_Directions for this task:_ When you reach the line with "Protein AF-A0A2I0XEY4-F1 (afdb_monomer_lite)" in the listing below, transcribe it and each line after it up to and including the line with "ATOM 3 C C . MET", exactly and with nothing else.

==*==

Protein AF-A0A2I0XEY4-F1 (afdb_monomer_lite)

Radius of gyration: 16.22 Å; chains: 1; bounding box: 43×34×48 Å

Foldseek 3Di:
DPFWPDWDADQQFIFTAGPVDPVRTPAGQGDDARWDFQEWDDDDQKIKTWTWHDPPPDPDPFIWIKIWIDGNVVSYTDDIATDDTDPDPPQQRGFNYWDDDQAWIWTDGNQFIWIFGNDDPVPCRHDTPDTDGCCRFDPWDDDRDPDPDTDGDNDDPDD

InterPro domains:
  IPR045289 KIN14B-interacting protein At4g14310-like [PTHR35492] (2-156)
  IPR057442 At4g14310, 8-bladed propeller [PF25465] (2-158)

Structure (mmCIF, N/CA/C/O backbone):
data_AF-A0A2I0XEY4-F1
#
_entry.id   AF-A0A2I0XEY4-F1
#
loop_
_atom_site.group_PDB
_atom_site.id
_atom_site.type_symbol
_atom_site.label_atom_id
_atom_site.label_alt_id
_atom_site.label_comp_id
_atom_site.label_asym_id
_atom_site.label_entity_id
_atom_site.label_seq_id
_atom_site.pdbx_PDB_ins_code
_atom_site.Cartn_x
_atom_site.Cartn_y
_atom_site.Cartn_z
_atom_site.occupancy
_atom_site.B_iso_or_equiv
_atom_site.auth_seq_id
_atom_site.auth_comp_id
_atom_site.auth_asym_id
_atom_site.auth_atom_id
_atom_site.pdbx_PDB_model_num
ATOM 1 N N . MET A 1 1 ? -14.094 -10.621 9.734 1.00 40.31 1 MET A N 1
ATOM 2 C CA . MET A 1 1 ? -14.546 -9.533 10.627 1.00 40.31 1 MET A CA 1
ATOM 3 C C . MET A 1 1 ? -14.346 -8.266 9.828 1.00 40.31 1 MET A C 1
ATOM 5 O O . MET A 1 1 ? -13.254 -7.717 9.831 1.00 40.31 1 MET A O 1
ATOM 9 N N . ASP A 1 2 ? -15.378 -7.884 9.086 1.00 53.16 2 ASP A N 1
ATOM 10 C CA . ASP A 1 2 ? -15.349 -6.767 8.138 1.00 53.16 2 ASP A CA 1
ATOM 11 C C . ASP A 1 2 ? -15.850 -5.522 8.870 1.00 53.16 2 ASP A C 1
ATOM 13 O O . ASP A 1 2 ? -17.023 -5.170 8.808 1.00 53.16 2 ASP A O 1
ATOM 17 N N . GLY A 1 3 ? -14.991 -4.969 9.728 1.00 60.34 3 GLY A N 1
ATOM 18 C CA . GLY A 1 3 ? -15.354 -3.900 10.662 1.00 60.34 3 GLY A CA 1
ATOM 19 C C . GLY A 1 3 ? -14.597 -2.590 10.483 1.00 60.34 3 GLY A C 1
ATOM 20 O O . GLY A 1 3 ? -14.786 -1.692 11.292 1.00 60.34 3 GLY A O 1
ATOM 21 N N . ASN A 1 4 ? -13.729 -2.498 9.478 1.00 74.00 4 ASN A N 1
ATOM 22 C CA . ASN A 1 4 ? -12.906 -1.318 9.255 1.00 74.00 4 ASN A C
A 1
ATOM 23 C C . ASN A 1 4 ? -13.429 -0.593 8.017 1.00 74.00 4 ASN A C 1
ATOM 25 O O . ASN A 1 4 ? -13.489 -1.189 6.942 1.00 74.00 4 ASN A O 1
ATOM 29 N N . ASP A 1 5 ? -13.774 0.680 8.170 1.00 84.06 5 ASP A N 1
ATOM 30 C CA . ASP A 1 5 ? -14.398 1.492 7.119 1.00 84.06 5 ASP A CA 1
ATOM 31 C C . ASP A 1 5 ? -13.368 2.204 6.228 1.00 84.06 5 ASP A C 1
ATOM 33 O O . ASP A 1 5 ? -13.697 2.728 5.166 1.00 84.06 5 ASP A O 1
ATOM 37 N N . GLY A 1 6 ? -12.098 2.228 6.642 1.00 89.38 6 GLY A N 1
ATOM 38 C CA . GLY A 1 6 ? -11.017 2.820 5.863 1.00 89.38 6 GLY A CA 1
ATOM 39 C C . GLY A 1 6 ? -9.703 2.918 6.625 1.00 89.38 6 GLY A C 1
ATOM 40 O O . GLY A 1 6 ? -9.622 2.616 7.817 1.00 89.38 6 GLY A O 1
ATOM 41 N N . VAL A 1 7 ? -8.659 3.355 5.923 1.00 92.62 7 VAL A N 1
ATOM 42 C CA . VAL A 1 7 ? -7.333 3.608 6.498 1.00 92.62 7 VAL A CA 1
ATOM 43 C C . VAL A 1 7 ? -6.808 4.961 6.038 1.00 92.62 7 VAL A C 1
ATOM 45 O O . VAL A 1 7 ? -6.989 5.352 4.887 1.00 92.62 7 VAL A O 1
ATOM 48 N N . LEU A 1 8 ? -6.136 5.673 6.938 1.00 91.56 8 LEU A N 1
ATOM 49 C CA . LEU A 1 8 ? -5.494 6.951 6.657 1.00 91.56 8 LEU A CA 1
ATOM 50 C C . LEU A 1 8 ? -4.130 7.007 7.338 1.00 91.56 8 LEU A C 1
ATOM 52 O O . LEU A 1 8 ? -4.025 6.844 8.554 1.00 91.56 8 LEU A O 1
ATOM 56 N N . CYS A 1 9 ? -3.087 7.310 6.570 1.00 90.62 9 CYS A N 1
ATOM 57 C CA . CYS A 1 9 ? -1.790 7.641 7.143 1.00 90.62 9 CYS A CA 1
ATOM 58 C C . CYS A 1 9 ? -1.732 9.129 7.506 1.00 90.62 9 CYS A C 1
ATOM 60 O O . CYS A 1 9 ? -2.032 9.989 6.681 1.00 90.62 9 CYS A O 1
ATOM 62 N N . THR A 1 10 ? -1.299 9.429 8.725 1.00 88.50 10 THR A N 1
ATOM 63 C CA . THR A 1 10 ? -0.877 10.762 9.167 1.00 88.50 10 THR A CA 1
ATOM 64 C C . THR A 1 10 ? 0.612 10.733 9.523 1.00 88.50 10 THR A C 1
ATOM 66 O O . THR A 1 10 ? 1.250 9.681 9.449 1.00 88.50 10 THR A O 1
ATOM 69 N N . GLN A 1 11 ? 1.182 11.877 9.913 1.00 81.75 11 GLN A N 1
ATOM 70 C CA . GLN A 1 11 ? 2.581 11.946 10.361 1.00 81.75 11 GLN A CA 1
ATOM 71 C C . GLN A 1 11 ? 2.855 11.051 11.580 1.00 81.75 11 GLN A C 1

==*==

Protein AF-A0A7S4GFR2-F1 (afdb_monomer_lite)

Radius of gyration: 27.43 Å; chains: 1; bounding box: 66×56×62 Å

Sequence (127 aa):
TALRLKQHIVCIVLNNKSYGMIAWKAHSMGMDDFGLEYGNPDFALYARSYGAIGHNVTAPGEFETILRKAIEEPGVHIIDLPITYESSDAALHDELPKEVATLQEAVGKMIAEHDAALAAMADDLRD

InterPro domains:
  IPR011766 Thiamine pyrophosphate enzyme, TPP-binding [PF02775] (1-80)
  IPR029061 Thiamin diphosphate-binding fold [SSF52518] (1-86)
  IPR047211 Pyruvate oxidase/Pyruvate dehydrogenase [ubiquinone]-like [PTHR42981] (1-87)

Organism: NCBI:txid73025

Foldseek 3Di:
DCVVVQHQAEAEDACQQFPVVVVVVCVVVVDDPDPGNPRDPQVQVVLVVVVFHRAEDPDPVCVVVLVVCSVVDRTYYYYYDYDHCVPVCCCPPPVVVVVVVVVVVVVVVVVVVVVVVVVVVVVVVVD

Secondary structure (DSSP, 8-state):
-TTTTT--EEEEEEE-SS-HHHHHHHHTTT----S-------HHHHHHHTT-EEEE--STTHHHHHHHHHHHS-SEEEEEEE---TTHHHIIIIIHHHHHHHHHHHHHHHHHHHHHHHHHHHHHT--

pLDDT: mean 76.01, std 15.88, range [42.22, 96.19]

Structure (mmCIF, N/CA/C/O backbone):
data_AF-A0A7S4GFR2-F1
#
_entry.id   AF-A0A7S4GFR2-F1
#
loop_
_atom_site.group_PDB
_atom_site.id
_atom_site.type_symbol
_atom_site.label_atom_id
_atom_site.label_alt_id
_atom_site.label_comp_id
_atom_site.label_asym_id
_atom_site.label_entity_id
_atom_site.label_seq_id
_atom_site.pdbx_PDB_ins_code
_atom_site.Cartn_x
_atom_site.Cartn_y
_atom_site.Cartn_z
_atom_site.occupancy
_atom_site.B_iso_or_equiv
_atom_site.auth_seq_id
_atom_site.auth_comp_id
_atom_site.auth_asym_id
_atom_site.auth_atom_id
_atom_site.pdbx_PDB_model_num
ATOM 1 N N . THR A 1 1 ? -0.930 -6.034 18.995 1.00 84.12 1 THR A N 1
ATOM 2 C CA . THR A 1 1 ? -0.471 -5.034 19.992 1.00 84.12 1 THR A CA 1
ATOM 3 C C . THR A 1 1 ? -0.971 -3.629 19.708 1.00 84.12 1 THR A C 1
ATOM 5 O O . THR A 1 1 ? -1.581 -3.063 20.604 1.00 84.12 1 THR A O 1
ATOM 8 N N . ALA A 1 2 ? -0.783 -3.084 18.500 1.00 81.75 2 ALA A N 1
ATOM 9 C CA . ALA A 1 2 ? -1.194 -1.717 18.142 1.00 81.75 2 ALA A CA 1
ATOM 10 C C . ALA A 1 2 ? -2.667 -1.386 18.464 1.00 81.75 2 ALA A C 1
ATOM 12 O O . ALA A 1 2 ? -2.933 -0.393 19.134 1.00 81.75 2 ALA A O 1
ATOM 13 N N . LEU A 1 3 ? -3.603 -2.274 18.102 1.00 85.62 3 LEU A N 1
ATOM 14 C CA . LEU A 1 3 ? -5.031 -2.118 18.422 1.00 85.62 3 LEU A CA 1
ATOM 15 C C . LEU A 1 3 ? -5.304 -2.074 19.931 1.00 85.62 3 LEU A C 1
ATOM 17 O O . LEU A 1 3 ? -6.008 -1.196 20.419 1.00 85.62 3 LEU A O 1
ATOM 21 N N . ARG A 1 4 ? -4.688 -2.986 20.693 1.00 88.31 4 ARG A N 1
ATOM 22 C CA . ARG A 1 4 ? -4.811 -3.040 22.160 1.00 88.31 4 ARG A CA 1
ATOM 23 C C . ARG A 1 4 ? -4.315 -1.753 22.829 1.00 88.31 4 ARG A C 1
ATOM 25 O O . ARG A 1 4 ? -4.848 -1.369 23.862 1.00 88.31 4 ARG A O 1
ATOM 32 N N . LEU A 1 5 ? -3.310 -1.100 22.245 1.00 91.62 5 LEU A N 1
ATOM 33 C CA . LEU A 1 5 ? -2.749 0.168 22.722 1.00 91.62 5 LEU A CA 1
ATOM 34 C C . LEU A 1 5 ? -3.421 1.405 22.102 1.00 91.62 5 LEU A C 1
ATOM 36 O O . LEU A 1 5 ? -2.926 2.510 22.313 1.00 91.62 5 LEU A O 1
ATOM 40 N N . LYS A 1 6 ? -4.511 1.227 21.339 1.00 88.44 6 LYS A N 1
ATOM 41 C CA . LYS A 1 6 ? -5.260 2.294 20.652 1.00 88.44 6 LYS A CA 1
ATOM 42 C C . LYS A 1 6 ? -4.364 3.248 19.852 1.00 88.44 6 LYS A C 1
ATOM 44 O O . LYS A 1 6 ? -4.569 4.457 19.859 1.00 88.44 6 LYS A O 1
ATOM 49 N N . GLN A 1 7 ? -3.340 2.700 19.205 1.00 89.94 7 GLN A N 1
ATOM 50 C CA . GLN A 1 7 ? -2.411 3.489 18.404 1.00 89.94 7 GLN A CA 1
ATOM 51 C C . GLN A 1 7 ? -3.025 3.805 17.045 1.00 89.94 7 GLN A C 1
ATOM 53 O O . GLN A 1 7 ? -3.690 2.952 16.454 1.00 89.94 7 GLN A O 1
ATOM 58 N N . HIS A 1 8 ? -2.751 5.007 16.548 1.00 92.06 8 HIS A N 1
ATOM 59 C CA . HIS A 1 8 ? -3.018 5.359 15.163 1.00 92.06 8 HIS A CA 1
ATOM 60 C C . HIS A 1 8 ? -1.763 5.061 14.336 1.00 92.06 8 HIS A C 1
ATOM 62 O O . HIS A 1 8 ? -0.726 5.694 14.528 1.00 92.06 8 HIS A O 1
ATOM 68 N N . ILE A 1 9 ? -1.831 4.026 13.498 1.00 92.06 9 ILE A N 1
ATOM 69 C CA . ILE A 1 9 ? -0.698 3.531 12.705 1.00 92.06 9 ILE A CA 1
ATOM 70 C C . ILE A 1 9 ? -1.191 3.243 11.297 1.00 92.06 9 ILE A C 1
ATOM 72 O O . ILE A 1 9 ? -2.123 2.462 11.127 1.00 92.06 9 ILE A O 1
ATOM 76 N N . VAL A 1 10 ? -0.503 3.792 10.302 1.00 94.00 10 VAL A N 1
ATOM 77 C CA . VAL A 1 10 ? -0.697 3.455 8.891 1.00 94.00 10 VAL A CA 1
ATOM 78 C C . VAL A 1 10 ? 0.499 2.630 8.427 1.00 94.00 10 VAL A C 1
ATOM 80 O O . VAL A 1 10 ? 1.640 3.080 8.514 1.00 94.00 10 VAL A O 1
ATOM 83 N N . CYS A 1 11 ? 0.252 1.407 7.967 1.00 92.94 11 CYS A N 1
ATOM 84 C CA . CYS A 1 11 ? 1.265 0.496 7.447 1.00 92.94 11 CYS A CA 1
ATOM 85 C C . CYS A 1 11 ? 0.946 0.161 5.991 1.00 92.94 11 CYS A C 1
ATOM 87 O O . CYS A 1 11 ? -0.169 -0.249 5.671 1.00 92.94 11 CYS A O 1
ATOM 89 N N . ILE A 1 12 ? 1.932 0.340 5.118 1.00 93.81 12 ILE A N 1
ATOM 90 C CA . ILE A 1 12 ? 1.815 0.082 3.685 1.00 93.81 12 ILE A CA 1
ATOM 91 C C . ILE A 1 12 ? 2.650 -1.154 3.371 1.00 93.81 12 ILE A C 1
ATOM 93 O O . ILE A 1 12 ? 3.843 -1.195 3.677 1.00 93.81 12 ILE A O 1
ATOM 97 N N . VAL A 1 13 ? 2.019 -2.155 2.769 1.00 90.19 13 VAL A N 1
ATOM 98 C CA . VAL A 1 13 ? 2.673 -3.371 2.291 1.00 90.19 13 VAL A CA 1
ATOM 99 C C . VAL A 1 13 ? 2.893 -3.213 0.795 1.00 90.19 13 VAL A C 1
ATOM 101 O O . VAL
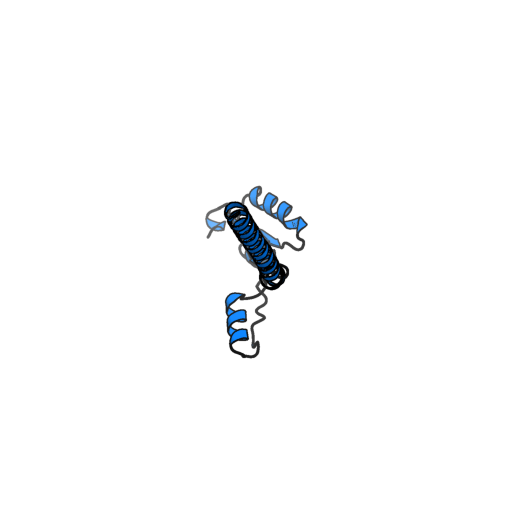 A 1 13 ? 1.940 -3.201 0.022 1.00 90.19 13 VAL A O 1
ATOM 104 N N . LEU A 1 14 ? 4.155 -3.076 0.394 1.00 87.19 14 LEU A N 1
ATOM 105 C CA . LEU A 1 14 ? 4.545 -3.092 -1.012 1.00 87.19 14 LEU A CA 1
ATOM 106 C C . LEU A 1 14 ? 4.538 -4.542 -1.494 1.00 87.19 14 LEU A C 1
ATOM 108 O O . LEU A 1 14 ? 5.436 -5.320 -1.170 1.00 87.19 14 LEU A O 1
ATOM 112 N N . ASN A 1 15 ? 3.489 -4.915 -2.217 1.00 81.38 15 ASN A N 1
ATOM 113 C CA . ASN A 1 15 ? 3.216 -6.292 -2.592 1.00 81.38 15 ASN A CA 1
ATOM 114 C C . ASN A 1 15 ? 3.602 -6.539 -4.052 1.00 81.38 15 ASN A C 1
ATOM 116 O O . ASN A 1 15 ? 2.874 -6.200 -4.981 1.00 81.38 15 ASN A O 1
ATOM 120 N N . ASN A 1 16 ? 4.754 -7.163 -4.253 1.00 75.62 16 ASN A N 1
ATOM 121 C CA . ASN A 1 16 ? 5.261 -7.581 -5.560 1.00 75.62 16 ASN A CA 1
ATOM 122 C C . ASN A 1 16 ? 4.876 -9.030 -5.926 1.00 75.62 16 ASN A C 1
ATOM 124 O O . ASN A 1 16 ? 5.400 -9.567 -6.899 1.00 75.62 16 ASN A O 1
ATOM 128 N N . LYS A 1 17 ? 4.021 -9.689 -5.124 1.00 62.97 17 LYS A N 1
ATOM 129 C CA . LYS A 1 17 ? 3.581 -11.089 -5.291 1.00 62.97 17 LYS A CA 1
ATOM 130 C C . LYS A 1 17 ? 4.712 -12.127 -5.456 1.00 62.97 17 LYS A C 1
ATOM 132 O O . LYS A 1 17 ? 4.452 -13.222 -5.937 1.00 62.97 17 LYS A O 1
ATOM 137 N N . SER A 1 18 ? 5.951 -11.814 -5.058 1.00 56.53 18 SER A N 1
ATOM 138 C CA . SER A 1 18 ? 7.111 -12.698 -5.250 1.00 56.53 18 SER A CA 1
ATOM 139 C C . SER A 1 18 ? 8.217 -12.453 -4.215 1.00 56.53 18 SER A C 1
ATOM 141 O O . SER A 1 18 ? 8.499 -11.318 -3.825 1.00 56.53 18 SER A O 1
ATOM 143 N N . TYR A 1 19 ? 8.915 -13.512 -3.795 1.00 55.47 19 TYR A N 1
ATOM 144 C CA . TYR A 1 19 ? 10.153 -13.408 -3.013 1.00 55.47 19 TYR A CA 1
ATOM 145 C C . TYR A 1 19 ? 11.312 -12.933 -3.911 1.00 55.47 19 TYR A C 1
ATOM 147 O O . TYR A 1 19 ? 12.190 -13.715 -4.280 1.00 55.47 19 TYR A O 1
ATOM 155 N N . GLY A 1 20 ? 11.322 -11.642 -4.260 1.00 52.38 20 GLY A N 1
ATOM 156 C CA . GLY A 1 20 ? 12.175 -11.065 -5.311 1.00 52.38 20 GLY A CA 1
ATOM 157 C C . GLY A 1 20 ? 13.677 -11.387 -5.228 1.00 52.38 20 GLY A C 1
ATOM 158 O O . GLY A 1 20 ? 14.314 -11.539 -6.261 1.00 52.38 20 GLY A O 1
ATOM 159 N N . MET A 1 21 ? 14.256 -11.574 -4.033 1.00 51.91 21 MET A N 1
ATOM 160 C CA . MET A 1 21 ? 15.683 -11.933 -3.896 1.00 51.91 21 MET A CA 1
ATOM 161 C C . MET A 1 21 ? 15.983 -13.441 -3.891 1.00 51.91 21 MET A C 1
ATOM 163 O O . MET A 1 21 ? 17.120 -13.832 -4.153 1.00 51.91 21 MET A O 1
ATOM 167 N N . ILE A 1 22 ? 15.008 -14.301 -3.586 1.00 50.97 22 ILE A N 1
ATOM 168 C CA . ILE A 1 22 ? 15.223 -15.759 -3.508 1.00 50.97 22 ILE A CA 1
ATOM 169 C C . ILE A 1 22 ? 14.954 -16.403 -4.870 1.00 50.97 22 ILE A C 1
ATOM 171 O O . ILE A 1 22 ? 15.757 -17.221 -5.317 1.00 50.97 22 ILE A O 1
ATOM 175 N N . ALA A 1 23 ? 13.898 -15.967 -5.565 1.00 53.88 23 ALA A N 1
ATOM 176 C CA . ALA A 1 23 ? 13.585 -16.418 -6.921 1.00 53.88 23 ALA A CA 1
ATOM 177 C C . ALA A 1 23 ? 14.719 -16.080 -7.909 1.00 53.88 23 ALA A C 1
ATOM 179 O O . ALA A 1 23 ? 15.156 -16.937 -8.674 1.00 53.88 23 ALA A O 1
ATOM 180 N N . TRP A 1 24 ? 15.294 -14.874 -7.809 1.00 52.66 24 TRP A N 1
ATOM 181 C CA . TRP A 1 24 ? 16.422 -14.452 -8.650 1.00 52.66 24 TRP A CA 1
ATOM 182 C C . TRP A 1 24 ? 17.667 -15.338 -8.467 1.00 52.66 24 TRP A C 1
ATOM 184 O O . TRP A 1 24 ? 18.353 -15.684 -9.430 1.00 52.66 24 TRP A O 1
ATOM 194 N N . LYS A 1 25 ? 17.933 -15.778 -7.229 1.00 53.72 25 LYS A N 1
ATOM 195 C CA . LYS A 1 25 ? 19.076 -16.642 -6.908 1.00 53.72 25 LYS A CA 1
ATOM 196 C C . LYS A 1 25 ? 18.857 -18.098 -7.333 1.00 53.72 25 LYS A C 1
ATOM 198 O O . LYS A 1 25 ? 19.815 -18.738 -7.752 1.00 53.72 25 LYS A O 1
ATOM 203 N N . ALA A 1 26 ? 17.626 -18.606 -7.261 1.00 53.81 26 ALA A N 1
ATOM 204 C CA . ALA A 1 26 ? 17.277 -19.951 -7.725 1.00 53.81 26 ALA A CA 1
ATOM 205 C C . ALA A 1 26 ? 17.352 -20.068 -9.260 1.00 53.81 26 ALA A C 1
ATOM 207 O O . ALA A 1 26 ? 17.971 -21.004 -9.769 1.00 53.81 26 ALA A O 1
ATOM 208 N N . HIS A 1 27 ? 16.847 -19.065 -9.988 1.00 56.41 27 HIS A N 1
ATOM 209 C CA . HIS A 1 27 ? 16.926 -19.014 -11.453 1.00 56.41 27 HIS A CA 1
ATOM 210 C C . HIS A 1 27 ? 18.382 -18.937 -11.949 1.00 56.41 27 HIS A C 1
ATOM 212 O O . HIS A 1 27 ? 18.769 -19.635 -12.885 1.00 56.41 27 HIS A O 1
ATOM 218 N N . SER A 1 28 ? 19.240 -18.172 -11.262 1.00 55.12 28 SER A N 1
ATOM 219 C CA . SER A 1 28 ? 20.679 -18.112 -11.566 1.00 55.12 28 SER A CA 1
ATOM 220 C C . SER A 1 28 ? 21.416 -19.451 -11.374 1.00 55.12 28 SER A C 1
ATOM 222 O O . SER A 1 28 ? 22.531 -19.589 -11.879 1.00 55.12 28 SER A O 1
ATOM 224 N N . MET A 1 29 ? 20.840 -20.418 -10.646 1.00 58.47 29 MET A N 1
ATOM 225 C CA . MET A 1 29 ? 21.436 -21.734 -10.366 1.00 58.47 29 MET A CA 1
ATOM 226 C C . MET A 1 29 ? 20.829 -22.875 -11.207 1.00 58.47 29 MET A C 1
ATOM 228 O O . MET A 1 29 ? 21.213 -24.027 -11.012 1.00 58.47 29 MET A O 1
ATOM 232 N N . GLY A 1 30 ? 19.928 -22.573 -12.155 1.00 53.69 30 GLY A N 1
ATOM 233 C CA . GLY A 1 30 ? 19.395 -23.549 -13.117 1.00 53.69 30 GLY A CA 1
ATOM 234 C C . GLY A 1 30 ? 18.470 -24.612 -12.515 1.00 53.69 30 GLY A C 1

==*==

_Solution to the problem:_
Protein AF-A0A2I0XEY4-F1 (afdb_monomer_lite)

Radius of gyration: 16.22 Å; chains: 1; bounding box: 43×34×48 Å

Foldseek 3Di:
DPFWPDWDADQQFIFTAGPVDPVRTPAGQGDDARWDFQEWDDDDQKIKTWTWHDPPPDPDPFIWIKIWIDGNVVSYTDDIATDDTDPDPPQQRGFNYWDDDQAWIWTDGNQFIWIFGNDDPVPCRHDTPDTDGCCRFDPWDDDRDPDPDTDGDNDDPDD

InterPro domains:
  IPR045289 KIN14B-interacting protein At4g14310-like [PTHR35492] (2-156)
  IPR057442 At4g14310, 8-bladed propeller [PF25465] (2-158)

Structure (mmCIF, N/CA/C/O backbone):
data_AF-A0A2I0XEY4-F1
#
_entry.id   AF-A0A2I0XEY4-F1
#
loop_
_atom_site.group_PDB
_atom_site.id
_atom_site.type_symbol
_atom_site.label_atom_id
_atom_site.label_alt_id
_atom_site.label_comp_id
_atom_site.label_asym_id
_atom_site.label_entity_id
_atom_site.label_seq_id
_atom_site.pdbx_PDB_ins_code
_atom_site.Cartn_x
_atom_site.Cartn_y
_atom_site.Cartn_z
_atom_site.occupancy
_atom_site.B_iso_or_equiv
_atom_site.auth_seq_id
_atom_site.auth_comp_id
_atom_site.auth_asym_id
_atom_site.auth_atom_id
_atom_site.pdbx_PDB_model_num
ATOM 1 N N . MET A 1 1 ? -14.094 -10.621 9.734 1.00 40.31 1 MET A N 1
ATOM 2 C CA . MET A 1 1 ? -14.546 -9.533 10.627 1.00 40.31 1 MET A CA 1
ATOM 3 C C . MET A 1 1 ? -14.346 -8.266 9.828 1.00 40.31 1 MET A C 1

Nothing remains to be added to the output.